Hebreos 7:25 señala la seguridad que tenemos por la obra constante de Cristo a nuestro favor: “Por lo cual puede también salvar perpetuamente a los que por él se acercan a Dios, viviendo siempre para interceder por ellos”. La perseverancia de los santos está garantizada, pero no por un decreto divino aislado; la obra salvadora de Dios está asegurada por el cuidado permanente, personal y atento del Salvador, el Sumo Sacerdote que intercede por Su pueblo para garantizar que todos seamos guardados en el plan de redención.
Veamos la oración sacerdotal de Juan 17. Jesús estaba a punto de enfrentar la cruz, sabía que sufriría la ira de Dios por el pecado del mundo y lo expresó en aquellas palabras tan provocativas: “Dios mío, Dios mío, ¿por qué me has desamparado?” (Mt. 27:46).
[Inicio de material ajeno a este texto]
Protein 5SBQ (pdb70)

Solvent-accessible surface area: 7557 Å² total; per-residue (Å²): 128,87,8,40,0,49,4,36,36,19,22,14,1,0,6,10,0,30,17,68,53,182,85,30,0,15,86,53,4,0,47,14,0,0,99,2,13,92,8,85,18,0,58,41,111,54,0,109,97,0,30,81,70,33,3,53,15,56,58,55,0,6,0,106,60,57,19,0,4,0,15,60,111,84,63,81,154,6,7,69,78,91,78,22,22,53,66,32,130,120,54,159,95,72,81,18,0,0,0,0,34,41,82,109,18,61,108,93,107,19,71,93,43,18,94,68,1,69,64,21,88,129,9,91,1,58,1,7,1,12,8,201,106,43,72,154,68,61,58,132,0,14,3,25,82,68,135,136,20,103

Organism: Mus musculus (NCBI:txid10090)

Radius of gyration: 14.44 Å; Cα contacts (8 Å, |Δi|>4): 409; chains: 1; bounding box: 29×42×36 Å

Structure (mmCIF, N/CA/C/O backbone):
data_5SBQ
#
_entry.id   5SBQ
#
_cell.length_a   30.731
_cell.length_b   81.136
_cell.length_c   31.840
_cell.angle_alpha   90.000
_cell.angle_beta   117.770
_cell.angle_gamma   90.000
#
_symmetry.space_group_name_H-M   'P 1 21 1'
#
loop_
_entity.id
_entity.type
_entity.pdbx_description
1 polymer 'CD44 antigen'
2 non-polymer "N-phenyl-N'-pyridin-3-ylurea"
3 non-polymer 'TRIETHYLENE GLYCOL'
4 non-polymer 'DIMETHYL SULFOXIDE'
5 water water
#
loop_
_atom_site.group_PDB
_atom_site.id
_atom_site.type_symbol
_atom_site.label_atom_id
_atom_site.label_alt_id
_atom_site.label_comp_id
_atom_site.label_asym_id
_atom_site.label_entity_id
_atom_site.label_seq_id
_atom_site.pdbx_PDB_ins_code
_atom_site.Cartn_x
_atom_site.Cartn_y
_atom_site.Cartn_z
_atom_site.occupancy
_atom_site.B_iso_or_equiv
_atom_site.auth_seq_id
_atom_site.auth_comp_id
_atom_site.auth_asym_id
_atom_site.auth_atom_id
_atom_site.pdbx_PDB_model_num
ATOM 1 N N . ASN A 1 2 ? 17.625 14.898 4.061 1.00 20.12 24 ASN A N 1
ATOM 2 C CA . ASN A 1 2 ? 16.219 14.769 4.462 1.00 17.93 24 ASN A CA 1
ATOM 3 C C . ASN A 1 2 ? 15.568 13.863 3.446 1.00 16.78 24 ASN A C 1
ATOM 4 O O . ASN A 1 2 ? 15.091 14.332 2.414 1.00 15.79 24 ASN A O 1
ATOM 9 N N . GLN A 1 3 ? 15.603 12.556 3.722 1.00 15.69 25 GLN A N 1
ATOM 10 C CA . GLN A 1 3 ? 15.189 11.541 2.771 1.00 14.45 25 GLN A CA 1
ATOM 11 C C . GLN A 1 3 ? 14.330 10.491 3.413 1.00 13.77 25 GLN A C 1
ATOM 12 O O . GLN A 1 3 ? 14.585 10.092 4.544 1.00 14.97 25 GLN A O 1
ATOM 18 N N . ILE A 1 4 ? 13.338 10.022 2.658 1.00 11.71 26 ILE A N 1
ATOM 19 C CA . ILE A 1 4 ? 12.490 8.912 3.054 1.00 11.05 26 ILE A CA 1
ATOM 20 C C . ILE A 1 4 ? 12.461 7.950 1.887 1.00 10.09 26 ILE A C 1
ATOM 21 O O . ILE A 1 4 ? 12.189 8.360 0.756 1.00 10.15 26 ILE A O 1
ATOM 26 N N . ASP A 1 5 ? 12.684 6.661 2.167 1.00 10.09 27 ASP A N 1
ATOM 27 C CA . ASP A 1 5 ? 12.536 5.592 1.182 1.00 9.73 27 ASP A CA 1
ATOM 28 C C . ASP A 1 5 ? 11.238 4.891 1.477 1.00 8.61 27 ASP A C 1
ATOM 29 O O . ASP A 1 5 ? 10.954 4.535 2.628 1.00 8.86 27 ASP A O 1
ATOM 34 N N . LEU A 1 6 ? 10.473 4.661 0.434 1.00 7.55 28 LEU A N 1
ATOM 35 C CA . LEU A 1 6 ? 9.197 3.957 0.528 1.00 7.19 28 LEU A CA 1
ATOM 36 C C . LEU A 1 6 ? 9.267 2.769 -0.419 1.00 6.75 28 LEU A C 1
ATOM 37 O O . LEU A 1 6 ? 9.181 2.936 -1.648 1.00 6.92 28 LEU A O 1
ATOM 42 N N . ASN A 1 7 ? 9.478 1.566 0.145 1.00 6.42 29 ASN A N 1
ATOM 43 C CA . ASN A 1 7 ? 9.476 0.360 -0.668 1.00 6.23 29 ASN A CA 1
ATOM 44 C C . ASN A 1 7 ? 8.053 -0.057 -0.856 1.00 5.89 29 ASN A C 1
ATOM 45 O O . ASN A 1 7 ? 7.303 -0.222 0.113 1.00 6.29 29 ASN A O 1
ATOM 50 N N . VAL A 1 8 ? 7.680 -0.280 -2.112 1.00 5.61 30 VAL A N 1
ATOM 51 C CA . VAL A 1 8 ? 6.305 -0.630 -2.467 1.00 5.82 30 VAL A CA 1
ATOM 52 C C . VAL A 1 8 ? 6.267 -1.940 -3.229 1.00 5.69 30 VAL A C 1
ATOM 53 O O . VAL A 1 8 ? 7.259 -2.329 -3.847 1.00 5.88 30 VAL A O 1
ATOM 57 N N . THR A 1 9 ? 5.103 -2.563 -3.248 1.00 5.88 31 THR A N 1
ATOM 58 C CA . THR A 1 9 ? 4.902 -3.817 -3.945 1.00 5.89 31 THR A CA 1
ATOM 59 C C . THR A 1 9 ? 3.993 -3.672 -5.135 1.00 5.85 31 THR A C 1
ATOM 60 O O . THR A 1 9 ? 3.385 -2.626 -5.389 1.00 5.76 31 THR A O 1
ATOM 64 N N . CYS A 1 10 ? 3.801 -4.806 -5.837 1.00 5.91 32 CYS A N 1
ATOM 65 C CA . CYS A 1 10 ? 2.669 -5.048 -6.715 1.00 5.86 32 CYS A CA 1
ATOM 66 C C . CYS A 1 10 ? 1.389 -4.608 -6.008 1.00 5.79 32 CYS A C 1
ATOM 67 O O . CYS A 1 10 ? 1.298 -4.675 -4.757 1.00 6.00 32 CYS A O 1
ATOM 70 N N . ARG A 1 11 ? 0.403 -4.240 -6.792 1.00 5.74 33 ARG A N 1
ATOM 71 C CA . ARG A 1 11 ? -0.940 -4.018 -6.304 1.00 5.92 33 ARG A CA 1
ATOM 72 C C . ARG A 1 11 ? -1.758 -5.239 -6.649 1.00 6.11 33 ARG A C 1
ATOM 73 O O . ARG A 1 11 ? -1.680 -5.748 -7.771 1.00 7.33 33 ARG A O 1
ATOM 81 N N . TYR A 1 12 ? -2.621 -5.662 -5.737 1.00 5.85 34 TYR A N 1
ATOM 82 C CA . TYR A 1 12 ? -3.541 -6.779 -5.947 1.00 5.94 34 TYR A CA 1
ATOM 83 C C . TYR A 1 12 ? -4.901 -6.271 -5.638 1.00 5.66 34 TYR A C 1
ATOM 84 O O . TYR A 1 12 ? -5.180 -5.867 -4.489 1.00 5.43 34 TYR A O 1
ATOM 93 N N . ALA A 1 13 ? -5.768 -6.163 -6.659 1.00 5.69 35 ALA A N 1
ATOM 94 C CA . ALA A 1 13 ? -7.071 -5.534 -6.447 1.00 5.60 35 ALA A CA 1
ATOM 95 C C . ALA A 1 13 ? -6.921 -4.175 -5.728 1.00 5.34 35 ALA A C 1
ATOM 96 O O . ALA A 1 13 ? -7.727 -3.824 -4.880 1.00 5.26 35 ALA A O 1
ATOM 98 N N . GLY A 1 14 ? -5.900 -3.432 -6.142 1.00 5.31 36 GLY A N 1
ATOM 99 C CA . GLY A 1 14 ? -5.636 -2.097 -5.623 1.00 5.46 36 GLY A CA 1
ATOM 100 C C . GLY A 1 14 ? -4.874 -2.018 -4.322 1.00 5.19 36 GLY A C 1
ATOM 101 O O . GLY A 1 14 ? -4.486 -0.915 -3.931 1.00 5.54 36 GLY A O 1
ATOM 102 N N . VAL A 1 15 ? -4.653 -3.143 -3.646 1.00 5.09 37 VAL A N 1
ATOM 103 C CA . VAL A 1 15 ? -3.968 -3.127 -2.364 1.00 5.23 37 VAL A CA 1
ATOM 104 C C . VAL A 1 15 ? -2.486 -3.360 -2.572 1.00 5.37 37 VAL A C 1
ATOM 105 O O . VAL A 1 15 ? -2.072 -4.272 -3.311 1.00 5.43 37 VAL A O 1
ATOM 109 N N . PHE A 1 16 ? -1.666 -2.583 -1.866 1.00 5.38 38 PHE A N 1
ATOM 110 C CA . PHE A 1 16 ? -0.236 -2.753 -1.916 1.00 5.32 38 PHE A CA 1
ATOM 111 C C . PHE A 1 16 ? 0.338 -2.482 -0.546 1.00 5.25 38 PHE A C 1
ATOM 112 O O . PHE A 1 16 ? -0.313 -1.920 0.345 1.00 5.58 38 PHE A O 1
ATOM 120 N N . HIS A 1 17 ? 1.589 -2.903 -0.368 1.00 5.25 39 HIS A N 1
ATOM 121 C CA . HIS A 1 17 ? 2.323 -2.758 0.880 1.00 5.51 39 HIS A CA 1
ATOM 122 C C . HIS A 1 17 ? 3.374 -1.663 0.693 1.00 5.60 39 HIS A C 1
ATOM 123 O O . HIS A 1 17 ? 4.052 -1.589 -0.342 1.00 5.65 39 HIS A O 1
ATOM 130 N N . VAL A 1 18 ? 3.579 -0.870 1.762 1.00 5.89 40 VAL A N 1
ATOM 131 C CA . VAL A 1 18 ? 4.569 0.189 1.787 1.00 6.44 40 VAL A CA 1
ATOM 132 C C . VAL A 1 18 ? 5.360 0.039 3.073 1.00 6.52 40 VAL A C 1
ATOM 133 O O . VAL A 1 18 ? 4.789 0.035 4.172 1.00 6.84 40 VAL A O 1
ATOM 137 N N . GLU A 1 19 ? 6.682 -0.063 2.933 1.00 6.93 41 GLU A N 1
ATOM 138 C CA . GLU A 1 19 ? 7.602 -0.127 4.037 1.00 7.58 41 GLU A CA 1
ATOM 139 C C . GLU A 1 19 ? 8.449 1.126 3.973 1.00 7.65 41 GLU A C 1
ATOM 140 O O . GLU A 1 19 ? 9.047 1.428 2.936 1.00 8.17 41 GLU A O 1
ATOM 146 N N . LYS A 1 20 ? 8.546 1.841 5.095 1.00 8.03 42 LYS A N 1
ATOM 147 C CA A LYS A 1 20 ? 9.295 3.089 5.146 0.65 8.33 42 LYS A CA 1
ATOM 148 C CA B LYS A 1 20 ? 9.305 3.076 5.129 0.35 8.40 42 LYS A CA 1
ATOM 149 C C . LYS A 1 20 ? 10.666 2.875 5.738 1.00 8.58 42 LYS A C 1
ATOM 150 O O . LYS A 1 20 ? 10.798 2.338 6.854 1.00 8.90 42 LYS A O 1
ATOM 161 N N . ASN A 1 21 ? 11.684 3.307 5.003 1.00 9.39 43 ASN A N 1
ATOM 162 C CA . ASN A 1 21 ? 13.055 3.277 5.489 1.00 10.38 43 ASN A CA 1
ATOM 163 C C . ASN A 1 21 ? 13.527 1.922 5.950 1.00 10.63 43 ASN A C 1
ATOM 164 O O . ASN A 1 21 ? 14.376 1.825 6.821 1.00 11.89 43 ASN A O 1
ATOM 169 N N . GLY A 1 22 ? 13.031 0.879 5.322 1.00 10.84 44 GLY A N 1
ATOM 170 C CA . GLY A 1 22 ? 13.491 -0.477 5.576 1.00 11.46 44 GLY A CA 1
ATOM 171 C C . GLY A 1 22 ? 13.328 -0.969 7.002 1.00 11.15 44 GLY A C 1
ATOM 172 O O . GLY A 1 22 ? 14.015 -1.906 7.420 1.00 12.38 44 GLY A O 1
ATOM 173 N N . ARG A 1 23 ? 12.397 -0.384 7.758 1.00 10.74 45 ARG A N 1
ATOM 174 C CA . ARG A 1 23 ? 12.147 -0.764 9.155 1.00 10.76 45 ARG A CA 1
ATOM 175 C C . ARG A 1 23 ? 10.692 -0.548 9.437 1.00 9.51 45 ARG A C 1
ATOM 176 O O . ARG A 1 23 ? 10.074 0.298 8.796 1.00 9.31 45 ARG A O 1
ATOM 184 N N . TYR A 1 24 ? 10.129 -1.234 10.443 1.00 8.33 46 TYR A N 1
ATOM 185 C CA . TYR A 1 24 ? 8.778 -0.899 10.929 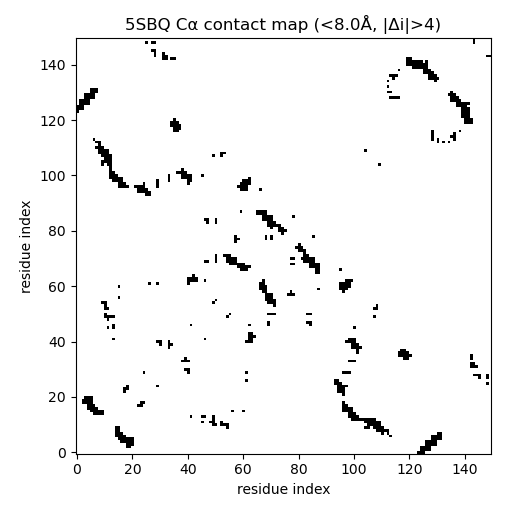1.00 7.94 46 TYR A CA 1
ATOM 186 C C . TYR A 1 24 ? 8.860 0.501 11.522 1.00 8.28 46 TYR A C 1
ATOM 187 O O . TYR A 1 24 ? 9.606 0.700 12.494 1.00 10.04 46 TYR A O 1
ATOM 196 N N . SER A 1 25 ? 8.253 1.475 10.880 1.00 8.13 47 SER A N 1
ATOM 197 C CA . SER A 1 25 ? 8.491 2.860 11.295 1.00 8.08 47 SER A CA 1
ATOM 198 C C . SER A 1 25 ? 7.352 3.789 11.074 1.00 7.49 47 SER A C 1
ATOM 199 O O . SER A 1 25 ? 7.537 4.997 11.146 1.00 7.54 47 SER A O 1
ATOM 202 N N . ILE A 1 26 ? 6.154 3.252 10.765 1.00 7.03 48 ILE A N 1
ATOM 203 C CA . ILE A 1 26 ? 5.021 4.088 10.437 1.00 7.32 48 ILE A CA 1
ATOM 204 C C . ILE A 1 26 ? 4.000 4.019 11.556 1.00 7.06 48 ILE A C 1
ATOM 205 O O . ILE A 1 26 ? 3.667 2.924 11.996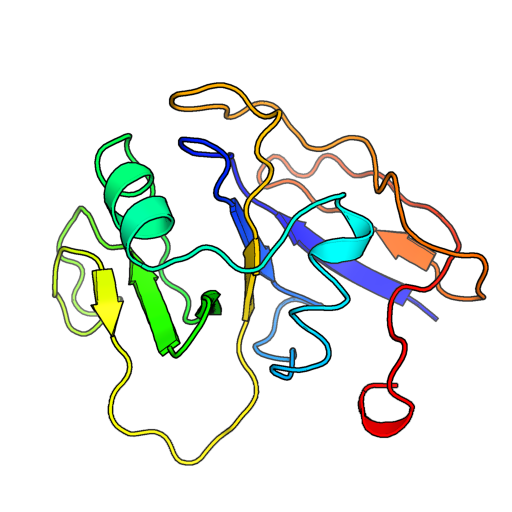 1.00 6.96 48 ILE A O 1
ATOM 210 N N . SER A 1 27 ? 3.502 5.157 12.009 1.00 7.45 49 SER A N 1
ATOM 211 C CA . SER A 1 27 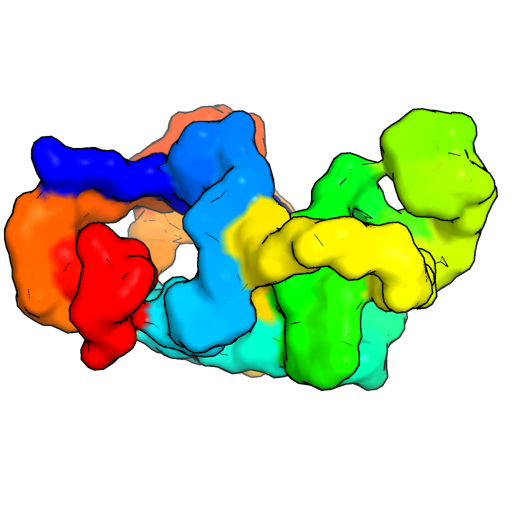? 2.410 5.181 12.958 1.00 7.79 49 SER A CA 1
ATOM 212 C C . SER A 1 27 ? 1.096 5.087 12.227 1.00 7.73 49 SER A C 1
ATOM 213 O O . SER A 1 27 ? 1.050 5.328 11.023 1.00 7.69 49 SER A O 1
ATOM 216 N N . ARG A 1 28 ? -0.019 4.830 12.935 1.00 8.37 50 ARG A N 1
ATOM 217 C CA . ARG A 1 28 ? -1.308 4.780 12.252 1.00 8.84 50 ARG A CA 1
ATOM 218 C C . ARG A 1 28 ? -1.649 6.110 11.572 1.00 9.18 50 ARG A C 1
ATOM 219 O O . ARG A 1 28 ? -2.149 6.098 10.448 1.00 9.47 50 ARG A O 1
ATOM 227 N N . THR A 1 29 ? -1.353 7.243 12.227 1.00 9.53 51 THR A N 1
ATOM 228 C CA . THR A 1 29 ? -1.637 8.543 11.578 1.00 9.99 51 THR A CA 1
ATOM 229 C C . THR A 1 29 ? -0.786 8.756 10.374 1.00 9.45 51 THR A C 1
ATOM 230 O O . THR A 1 29 ? -1.291 9.222 9.348 1.00 9.82 51 THR A O 1
ATOM 234 N N . GLU A 1 30 ? 0.484 8.392 10.454 1.00 8.90 52 GLU A N 1
ATOM 235 C CA A GLU A 1 30 ? 1.372 8.542 9.293 0.60 8.75 52 GLU A CA 1
ATOM 236 C CA B GLU A 1 30 ? 1.351 8.549 9.305 0.40 8.80 52 GLU A CA 1
ATOM 237 C C . GLU A 1 30 ? 0.915 7.647 8.163 1.00 8.59 52 GLU A C 1
ATOM 238 O O . GLU A 1 30 ? 1.008 8.031 7.003 1.00 9.07 52 GLU A O 1
ATOM 249 N N . ALA A 1 31 ? 0.426 6.454 8.481 1.00 8.31 53 ALA A N 1
ATOM 250 C CA . ALA A 1 31 ? -0.016 5.515 7.475 1.00 7.98 53 ALA A CA 1
ATOM 251 C C . ALA A 1 31 ? -1.138 6.076 6.645 1.00 7.75 53 ALA A C 1
ATOM 252 O O . ALA A 1 31 ? -1.107 5.992 5.416 1.00 7.59 53 ALA A O 1
ATOM 254 N N . ALA A 1 32 ? -2.129 6.685 7.296 1.00 8.10 54 ALA A N 1
ATOM 255 C CA . ALA A 1 32 ? -3.236 7.270 6.546 1.00 8.29 54 ALA A CA 1
ATOM 256 C C . ALA A 1 32 ? -2.736 8.387 5.629 1.00 8.20 54 ALA A C 1
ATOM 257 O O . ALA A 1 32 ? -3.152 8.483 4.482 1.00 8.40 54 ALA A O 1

En esa experiencia hubo elementos que son infinitamente terribles (un horror insondable para la finita mente humana), pero Jesús no estaba preocupado por Sí mismo. En la cruz también pudo decir:
“Padre, en tus manos encomiendo mi espíritu” (Lc. 23:46); sin problema alguno, Él confiaba Su persona por completo a Dios. Al anticipar el terror de la cruz en Juan 17, Jesús no oró por Sí mismo, sino por los suyos, pues tenía la responsabilidad de guardarlos, de no perder a ninguno y de resucitarlos en el día postrero. E incluso cuando estaba a punto de ofrendar Su propia vida por ellos, no le preocupó Su propio sufrimiento, sino lo que pudiera pasarle a Su pueblo en el intervalo en que Él no iba a poder estar en la posición de cuidarlos.
Así que oró por ellos: “Ahora han conocido que todas las cosas que me has dado proceden de ti; porque las palabras que me diste, les he dado; y ellos las recibieron, y han conocido verdaderamente que salí de ti, y han creído que tú me enviaste. Yo ruego por ellos; no ruego por el mundo, sino por los que me diste; porque tuyos son” (Jn. 17:7–9). Jesús estaba afirmando, en otras palabras: “Son tuyos, tú me los diste y no voy a perderlos; pero voy a pasar por esta prueba y no sé qué les va a suceder cuando no esté guardándolos, aunque solo sea por un momento”.
Luego siguió diciendo en Su oración: “Y ya no estoy en el mundo; más estos están en el mundo, y yo voy a ti. Padre santo, a los que me has dado, guárdalos en tu nombre...” (v. 11). Esa es la petición principal de toda Su oración: “Guárdalos en tu nombre”. Es una petición increíble, en otras palabras: “Padre, no podré guardarlos durante este tiempo cuando Tu ira será derramada sobre Mí. ¿Podrías Tú cuidarlos por Mí? He sido fiel en guardarlos, pero durante un momento no podré hacerlo. Te suplico que Tú lo hagas”. Luego, sigue en el versículo siguiente: “Cuando estaba con ellos en el mundo, yo los guardaba en tu nombre; a los que me diste, yo los guardé, y ninguno de ellos se perdió, sino el hijo de perdición, para que la Escritura se cumpliese” (v. 12). Es decir, algo así como: “Los he estado cuidando tal y como prometí. Ahora necesito que Tú los cuides durante el tiempo en que estaré sufriendo por ellos”.
¿Por qué el Padre se los dio al Hijo? Hacia el final de la oración, Jesús reafirmó la razón: “... porque me has amado desde antes de la fundación del mundo” (v. 24). Esta es la clave —el perfecto amor del Padre hacia el Hijo—.
La verdad de la elección soberana de Dios es una doctrina sublime —que está más allá de nuestra comprensión total. A fin de cuentas, tiene que ver con las expresiones del amor intra-trinitario que en última instancia son algo insondable para nosotros. Sin embargo, es una verdad gloriosa y edificante, que satisface el alma, si recibimos fielmente lo que las Escrituras revelan al respecto.